Впрочем, больше его никто сегодня не беспокоил. Аж до самого вечера не беспокоил, когда Виталий все же вылез из глубокого мягкого кресла, в котором незаметно для самого себя благополучно задремал, и занялся прозой жизни. В частности, выгулом домашнего животного, которое отчаянно пританцовывало у двери, намекая, что если хозяин не поторопится, то кучу оно ему в подарок точно наложит. Учитывая, что характер у собаки просыпался иногда совершенно кошачий, запросто. Пришлось одеваться и, ворча под нос на ту сволочь, что когда-то подбросила аккурат под колеса машины коробку из-под обуви с крошечным меховым комочком, топать на улицу. Собака, натягивая поводок, бодро зарысила по лестнице впереди, периодически на поворотах задевая этим самым поводком за решетчатые перила советского образца. Те издавали возмущенный звук, немелодичный, но и не противный. Словом, все как всегда.
И во дворе все было как обычно. Разве что компания, распивающая пиво на детской площадке, незнакомая, но это и неудивительно: во-первых, Виталий к ним никогда не присматривался, а во-вторых, сюда периодически подваливает расслабляющийся народ аж с трех соседних дворов. Дворничиха по утрам, убирая последствия таких расслаблений, материлась весьма изобретательно, жильцы, для чад которых и была, собственно, организована площадка, были с ней солидарны, но делу это помогало мало. Во всяком случае участкового, разгоняющего сборище, Виталий не видел здесь ни разу.
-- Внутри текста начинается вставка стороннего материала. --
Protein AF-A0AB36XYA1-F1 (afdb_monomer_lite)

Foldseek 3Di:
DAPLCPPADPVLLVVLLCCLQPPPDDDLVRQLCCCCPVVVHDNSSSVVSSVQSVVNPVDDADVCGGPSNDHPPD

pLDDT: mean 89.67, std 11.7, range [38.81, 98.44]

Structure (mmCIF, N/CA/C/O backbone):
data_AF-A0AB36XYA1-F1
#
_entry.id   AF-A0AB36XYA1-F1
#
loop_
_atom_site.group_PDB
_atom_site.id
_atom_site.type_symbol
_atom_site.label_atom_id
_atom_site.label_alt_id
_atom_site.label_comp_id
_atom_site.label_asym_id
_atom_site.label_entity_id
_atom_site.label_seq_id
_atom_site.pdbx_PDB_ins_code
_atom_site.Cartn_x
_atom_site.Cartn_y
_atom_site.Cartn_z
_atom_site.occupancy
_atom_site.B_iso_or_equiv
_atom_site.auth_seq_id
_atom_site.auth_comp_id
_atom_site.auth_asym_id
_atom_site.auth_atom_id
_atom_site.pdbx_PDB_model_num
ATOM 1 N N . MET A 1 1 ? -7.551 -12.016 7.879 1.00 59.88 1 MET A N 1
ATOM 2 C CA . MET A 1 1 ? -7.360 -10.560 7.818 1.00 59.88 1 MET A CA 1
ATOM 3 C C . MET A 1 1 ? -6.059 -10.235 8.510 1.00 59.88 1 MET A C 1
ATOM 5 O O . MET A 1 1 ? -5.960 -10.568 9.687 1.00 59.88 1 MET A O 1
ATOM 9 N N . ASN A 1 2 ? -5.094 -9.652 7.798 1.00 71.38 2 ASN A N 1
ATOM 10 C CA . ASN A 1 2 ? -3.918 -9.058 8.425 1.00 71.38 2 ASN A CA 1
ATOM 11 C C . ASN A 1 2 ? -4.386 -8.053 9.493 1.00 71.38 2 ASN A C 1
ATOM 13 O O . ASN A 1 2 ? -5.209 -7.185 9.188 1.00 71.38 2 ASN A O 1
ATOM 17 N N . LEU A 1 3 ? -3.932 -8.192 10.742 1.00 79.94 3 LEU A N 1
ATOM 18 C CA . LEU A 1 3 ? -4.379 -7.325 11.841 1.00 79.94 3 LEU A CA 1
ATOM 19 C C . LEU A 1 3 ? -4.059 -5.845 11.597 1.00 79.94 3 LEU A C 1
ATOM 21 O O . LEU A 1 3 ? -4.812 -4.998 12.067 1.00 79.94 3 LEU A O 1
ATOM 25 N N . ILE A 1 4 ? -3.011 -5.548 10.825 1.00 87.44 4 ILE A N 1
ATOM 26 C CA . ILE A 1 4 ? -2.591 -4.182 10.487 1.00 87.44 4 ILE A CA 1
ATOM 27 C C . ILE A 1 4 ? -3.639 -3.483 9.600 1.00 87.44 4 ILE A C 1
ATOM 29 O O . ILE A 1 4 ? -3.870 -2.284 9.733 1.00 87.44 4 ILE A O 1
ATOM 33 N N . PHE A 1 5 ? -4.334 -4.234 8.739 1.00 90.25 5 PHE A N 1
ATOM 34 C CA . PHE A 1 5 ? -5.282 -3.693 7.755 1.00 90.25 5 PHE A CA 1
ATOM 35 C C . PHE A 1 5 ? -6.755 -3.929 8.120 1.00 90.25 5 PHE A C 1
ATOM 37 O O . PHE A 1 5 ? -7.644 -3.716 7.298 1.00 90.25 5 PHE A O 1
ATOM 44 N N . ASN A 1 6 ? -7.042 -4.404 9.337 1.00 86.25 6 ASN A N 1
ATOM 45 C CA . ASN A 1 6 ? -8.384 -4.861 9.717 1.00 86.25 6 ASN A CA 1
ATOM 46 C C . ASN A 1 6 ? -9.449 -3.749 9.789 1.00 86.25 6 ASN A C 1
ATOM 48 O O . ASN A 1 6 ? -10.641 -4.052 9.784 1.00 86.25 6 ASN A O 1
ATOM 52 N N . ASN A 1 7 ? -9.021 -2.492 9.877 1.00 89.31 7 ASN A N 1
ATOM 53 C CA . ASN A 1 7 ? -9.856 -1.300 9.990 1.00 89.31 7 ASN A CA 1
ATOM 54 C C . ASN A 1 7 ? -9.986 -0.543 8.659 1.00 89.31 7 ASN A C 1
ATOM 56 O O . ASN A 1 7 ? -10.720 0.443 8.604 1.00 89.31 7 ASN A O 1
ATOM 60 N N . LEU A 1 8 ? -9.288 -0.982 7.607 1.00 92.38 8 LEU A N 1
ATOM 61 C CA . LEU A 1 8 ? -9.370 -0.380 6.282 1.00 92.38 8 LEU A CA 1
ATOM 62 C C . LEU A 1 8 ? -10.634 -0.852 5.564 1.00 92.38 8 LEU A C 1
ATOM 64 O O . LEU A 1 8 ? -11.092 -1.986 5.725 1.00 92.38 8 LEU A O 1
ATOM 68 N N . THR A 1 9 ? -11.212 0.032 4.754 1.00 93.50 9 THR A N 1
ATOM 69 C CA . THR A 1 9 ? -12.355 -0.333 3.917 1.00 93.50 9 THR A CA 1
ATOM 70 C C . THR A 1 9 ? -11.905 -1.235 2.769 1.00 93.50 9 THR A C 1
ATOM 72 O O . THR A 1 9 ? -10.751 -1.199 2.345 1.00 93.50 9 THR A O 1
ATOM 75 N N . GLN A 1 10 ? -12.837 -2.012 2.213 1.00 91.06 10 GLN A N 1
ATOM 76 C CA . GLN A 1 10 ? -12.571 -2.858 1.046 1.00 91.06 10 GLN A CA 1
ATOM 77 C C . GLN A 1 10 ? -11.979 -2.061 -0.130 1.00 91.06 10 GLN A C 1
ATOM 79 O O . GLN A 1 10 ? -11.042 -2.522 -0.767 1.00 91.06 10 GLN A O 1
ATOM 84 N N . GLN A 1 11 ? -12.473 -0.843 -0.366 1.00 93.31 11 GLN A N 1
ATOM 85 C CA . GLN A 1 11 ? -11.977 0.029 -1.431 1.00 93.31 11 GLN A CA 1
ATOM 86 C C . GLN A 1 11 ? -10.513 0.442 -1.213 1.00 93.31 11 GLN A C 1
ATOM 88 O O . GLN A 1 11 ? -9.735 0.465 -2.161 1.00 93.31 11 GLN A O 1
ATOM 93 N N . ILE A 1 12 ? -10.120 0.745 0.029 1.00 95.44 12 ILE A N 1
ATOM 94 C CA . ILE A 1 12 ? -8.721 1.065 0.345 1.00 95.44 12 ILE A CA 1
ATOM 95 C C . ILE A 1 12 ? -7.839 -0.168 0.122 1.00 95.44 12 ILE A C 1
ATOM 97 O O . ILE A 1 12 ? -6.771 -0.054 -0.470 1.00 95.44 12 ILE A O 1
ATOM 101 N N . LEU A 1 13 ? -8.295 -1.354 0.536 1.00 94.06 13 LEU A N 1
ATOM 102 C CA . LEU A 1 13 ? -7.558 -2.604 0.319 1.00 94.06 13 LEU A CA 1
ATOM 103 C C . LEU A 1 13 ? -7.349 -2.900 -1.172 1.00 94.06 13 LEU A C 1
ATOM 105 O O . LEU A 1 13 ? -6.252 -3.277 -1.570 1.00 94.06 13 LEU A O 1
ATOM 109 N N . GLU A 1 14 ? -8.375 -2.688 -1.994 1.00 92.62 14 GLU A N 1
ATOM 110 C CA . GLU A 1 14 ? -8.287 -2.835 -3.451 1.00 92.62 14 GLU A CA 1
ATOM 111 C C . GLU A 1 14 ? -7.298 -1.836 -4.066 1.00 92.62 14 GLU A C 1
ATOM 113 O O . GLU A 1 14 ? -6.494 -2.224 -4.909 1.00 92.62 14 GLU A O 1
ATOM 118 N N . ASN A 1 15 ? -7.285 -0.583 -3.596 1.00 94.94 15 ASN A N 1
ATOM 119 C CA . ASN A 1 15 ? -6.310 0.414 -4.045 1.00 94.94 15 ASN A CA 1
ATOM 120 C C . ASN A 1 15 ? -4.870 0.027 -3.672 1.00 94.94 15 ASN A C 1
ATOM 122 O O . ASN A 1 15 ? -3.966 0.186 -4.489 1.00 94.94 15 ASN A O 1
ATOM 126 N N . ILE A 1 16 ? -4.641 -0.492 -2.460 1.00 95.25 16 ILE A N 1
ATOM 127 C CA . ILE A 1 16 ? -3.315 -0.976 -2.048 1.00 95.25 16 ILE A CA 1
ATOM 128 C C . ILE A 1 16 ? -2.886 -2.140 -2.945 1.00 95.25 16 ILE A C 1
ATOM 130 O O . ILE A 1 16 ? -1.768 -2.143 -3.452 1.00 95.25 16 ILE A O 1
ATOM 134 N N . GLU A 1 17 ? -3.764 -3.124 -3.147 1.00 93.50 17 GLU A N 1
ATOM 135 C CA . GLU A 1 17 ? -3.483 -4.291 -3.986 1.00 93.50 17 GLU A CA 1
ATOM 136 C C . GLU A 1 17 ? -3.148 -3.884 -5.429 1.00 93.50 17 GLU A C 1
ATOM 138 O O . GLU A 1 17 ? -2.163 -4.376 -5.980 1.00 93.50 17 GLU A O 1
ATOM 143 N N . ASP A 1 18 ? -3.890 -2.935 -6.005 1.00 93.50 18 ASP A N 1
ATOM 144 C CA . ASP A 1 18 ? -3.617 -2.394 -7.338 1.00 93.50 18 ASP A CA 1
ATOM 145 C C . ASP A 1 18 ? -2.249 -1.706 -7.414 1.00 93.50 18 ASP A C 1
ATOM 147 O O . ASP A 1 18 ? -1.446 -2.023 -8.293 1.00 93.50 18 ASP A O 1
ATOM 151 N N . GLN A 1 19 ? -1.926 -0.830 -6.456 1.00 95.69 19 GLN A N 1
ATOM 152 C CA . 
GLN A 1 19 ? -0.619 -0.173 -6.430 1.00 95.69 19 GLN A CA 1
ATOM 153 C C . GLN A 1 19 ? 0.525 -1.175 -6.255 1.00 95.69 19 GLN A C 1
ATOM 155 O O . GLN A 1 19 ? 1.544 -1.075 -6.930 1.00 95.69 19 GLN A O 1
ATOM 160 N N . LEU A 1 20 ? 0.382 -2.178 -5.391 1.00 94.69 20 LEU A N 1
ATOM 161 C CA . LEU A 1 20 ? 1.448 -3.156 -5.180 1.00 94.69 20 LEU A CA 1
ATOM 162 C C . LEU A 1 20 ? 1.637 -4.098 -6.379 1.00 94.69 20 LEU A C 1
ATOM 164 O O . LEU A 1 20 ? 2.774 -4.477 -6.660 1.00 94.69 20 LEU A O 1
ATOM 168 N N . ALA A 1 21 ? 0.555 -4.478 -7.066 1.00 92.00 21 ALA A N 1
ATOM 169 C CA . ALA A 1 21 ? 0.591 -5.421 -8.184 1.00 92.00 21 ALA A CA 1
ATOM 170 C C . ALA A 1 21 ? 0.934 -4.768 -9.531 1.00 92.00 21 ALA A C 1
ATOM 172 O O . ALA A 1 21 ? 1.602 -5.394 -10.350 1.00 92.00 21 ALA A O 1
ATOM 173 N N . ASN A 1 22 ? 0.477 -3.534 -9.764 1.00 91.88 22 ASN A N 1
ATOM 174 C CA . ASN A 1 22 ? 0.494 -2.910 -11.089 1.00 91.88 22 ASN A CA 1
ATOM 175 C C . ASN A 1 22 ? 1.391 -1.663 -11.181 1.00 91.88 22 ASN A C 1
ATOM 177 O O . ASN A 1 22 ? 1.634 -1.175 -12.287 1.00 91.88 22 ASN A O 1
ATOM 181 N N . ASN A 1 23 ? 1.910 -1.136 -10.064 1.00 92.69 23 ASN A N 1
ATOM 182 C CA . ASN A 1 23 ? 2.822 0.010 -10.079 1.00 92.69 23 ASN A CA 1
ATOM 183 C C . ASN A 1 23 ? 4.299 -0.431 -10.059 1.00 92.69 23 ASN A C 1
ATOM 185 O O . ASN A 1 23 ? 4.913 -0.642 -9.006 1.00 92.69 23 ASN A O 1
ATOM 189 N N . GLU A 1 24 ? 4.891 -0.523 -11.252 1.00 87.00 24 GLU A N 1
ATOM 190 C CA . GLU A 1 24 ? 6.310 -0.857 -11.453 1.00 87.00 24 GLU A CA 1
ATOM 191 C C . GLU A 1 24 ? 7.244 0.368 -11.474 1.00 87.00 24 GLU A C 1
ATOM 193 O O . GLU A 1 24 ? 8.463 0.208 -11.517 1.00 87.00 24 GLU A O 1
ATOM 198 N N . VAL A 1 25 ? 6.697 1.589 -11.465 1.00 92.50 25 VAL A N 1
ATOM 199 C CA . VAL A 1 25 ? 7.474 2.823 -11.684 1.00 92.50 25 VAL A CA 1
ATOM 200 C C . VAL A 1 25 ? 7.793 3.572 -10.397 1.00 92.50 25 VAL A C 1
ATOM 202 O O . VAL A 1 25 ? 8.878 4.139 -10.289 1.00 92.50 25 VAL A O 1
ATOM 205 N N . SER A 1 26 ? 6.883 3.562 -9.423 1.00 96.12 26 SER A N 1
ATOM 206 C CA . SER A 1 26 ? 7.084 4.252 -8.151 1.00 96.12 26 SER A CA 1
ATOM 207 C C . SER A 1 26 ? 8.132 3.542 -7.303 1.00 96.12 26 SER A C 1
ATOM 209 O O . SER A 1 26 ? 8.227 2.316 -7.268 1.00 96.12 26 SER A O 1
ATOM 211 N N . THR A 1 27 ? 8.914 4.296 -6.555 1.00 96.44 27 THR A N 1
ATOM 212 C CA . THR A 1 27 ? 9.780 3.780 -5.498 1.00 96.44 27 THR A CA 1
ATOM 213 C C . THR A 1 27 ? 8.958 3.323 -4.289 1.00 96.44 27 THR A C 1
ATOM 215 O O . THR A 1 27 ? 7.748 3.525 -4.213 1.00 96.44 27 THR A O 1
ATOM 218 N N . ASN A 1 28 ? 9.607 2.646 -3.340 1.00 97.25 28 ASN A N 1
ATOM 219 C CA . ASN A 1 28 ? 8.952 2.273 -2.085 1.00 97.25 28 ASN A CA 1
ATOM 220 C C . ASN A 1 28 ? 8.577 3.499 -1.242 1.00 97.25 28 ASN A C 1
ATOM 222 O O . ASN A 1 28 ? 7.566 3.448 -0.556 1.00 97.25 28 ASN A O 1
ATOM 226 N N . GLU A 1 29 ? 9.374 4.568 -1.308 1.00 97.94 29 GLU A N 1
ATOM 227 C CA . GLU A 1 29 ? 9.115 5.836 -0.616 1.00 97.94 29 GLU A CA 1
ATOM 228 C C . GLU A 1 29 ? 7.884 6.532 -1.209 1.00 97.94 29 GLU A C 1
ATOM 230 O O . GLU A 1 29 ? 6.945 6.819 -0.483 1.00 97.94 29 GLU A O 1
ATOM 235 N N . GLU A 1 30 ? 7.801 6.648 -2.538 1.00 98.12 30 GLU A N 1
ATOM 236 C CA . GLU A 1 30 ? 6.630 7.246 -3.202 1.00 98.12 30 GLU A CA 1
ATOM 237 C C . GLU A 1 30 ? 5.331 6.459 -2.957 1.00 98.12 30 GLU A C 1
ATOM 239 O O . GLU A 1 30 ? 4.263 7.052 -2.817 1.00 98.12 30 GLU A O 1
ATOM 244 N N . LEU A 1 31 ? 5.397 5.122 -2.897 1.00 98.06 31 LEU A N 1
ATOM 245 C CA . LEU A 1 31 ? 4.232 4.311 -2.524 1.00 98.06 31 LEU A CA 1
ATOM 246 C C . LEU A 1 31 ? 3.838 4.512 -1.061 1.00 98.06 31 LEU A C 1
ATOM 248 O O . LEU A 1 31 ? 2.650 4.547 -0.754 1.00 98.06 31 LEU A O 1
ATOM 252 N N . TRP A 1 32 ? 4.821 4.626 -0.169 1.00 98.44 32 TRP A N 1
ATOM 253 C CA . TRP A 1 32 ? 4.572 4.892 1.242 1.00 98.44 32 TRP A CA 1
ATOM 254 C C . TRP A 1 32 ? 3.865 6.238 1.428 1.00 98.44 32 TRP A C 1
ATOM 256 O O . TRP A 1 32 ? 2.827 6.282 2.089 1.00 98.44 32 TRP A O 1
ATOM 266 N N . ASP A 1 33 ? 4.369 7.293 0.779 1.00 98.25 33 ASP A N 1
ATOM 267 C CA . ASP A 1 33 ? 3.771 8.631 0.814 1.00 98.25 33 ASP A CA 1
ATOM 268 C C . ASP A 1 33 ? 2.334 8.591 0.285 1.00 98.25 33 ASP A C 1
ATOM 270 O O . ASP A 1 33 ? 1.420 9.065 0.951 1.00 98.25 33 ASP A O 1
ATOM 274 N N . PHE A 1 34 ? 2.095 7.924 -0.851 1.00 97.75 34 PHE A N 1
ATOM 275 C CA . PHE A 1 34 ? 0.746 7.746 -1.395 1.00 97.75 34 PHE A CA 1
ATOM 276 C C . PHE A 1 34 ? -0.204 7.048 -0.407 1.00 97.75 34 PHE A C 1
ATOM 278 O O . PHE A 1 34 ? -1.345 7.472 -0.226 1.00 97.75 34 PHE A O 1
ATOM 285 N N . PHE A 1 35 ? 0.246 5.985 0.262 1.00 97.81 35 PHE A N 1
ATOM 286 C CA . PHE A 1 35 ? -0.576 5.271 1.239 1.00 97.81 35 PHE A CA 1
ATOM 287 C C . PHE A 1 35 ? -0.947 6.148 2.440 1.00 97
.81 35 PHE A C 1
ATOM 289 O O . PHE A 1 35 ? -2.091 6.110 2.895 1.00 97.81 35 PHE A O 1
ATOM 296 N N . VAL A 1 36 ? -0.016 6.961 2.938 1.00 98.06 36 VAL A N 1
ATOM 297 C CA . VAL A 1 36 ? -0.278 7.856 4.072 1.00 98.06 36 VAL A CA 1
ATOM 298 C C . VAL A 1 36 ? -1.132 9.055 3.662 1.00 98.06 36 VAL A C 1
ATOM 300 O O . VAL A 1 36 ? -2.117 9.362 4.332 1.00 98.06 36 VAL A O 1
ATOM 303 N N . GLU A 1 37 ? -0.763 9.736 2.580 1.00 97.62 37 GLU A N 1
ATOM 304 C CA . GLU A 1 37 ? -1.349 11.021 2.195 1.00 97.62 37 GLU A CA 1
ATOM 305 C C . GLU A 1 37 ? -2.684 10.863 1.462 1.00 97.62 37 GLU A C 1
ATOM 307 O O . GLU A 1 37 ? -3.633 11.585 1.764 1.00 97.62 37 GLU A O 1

Собака, отпущенная с поводка, радостно зашуршала чем-то в кустах. Пришлось ее окликнуть, чтобы не сожрала ненароком какую-нибудь дрянь. И этим, очевидно, Виталий и привлек внимание расслабляющегося молодняка.
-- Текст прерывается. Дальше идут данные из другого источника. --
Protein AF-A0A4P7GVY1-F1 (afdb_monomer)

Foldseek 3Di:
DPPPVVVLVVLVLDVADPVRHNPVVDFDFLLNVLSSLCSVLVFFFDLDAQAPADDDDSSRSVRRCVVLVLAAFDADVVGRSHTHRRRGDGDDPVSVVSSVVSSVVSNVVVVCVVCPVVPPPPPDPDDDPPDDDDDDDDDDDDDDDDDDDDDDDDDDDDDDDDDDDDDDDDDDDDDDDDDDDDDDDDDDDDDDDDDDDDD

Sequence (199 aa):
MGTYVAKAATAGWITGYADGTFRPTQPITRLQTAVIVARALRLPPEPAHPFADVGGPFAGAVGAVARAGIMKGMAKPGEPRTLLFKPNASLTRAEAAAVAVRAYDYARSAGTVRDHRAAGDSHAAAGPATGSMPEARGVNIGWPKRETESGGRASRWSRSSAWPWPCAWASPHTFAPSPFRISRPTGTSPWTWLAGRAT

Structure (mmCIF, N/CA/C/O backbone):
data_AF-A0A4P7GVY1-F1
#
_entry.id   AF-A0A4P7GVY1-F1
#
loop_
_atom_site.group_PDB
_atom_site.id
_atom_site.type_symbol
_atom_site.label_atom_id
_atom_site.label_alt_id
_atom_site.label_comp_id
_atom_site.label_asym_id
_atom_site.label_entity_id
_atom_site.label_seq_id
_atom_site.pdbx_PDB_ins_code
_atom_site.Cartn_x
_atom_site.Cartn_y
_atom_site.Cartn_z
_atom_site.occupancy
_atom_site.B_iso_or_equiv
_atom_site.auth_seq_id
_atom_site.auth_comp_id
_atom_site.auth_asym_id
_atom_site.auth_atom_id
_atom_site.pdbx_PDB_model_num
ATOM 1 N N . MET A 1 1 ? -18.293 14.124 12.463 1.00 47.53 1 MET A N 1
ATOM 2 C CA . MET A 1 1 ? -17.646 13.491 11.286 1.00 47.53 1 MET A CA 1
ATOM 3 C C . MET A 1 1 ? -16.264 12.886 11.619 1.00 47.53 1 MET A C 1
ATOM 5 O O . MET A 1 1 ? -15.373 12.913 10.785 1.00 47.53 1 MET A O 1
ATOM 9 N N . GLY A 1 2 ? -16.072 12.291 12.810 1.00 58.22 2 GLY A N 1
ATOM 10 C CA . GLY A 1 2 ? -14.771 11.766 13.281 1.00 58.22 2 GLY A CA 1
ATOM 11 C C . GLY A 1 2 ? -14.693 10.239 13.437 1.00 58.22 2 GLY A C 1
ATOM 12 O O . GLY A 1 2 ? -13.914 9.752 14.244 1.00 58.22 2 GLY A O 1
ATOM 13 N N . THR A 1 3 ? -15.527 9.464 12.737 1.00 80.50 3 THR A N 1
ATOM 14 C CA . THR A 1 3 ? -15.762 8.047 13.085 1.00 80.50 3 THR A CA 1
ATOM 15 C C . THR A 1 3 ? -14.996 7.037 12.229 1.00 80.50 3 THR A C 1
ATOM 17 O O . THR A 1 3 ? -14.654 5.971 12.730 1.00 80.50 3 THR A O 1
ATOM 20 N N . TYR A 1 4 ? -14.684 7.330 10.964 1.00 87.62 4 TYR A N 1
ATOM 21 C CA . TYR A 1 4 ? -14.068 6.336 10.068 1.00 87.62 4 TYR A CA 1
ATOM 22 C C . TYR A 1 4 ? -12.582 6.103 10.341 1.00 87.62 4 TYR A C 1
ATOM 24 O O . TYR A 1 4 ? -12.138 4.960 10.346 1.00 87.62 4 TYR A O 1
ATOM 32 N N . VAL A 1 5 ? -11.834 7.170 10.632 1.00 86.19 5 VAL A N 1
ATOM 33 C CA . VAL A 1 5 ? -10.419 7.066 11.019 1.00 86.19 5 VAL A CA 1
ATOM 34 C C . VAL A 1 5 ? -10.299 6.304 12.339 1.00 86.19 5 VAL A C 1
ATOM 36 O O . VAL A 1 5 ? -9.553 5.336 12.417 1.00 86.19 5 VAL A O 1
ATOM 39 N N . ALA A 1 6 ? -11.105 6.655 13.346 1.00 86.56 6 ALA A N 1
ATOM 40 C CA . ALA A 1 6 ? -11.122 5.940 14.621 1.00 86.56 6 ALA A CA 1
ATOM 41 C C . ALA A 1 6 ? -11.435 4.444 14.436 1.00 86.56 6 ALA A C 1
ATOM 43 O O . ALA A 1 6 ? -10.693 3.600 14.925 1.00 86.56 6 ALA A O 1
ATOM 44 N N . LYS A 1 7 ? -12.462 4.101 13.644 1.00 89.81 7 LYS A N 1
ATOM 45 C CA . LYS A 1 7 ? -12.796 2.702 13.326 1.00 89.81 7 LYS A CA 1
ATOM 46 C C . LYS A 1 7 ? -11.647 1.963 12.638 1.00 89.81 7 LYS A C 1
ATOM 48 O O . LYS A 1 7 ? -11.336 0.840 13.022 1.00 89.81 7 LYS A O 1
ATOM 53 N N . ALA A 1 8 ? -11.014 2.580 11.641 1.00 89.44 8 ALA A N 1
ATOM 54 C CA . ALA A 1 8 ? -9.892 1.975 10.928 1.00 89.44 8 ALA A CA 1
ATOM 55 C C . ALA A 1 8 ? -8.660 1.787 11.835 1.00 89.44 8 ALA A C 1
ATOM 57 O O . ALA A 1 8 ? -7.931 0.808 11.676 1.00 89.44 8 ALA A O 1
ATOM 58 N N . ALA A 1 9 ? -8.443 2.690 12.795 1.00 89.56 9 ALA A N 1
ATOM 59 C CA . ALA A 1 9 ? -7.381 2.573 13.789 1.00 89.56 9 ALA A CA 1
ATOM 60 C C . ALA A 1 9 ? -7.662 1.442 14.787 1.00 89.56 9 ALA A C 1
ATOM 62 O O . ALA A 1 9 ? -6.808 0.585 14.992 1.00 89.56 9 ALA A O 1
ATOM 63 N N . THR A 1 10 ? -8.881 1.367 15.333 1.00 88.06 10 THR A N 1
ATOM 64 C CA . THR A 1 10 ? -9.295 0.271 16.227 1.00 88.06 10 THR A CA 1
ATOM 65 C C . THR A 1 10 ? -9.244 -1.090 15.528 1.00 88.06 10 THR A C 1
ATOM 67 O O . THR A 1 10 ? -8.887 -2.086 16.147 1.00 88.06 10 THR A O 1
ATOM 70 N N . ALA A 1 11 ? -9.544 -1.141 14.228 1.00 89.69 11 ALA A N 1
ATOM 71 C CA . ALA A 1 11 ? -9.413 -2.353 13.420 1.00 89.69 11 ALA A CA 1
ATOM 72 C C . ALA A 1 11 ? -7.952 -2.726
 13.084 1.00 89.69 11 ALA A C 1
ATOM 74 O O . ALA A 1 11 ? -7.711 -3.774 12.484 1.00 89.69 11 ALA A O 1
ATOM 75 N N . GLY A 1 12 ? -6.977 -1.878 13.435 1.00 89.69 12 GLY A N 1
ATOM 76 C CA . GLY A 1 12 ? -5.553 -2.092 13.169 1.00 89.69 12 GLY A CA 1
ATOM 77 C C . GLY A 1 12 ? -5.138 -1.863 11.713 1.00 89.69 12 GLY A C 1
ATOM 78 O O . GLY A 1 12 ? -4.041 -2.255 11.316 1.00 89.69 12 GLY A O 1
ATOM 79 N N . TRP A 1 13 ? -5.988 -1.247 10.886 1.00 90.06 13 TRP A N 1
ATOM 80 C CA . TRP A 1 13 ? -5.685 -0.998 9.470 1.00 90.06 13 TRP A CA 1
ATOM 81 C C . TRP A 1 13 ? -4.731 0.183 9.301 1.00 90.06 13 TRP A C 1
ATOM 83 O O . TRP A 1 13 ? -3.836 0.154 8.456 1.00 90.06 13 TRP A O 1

– Папаша, огоньку не найдется?
Судя по ленивой интонации, сказано это было без особой агрессии. Так, попугать обывателя, но уж этаких орлов Виталий точно не боялся.
– Сынок, а тебе папа с мамой не говорили, что детям пора смотреть мультики и в кроватку бай-бай?
Компания дружно загоготала, а тот, говорливый, разом побагровел – хотя сумерки уже сгустились, фонарь работал, и картинку давал неплохую. Парнишка начал медленно вставать, явно намереваясь произвести впечатление. Получалось так себе – никакая качалка не сможет скрыть возраст, и за широкими плечами и короткой стрижкой а-ля крутой скрывался обычный шпаненок, на которого Виталий смотрел даже с некоторой жалостью. Мозгов нет – считай, калека.
– Слышь…
Что уж Виталий должен был услышать, так и осталось загадкой, поскольку из кустов не с лаем даже – с ревом – выпрыгнула его собака. Зверюга она была, конечно, не самая крупная, овчарке уж точно уступала, но когда на тебя, без разбега перемахнув забор, несется из темноты черная рычащая торпеда со вздыбленной шерстью, это производит впечатление. Парень от неожиданности шарахнулся назад и, позабыв о том, что сзади скамейка, зацепился за нее ногами, позорно плюхнувшись на грязный песок. Остальные, напротив, повскакали с мест и тут же были бдительно облаяны. Собака Виталия еще никого не покусала, но кому попало знать об этом было совсем необязательно.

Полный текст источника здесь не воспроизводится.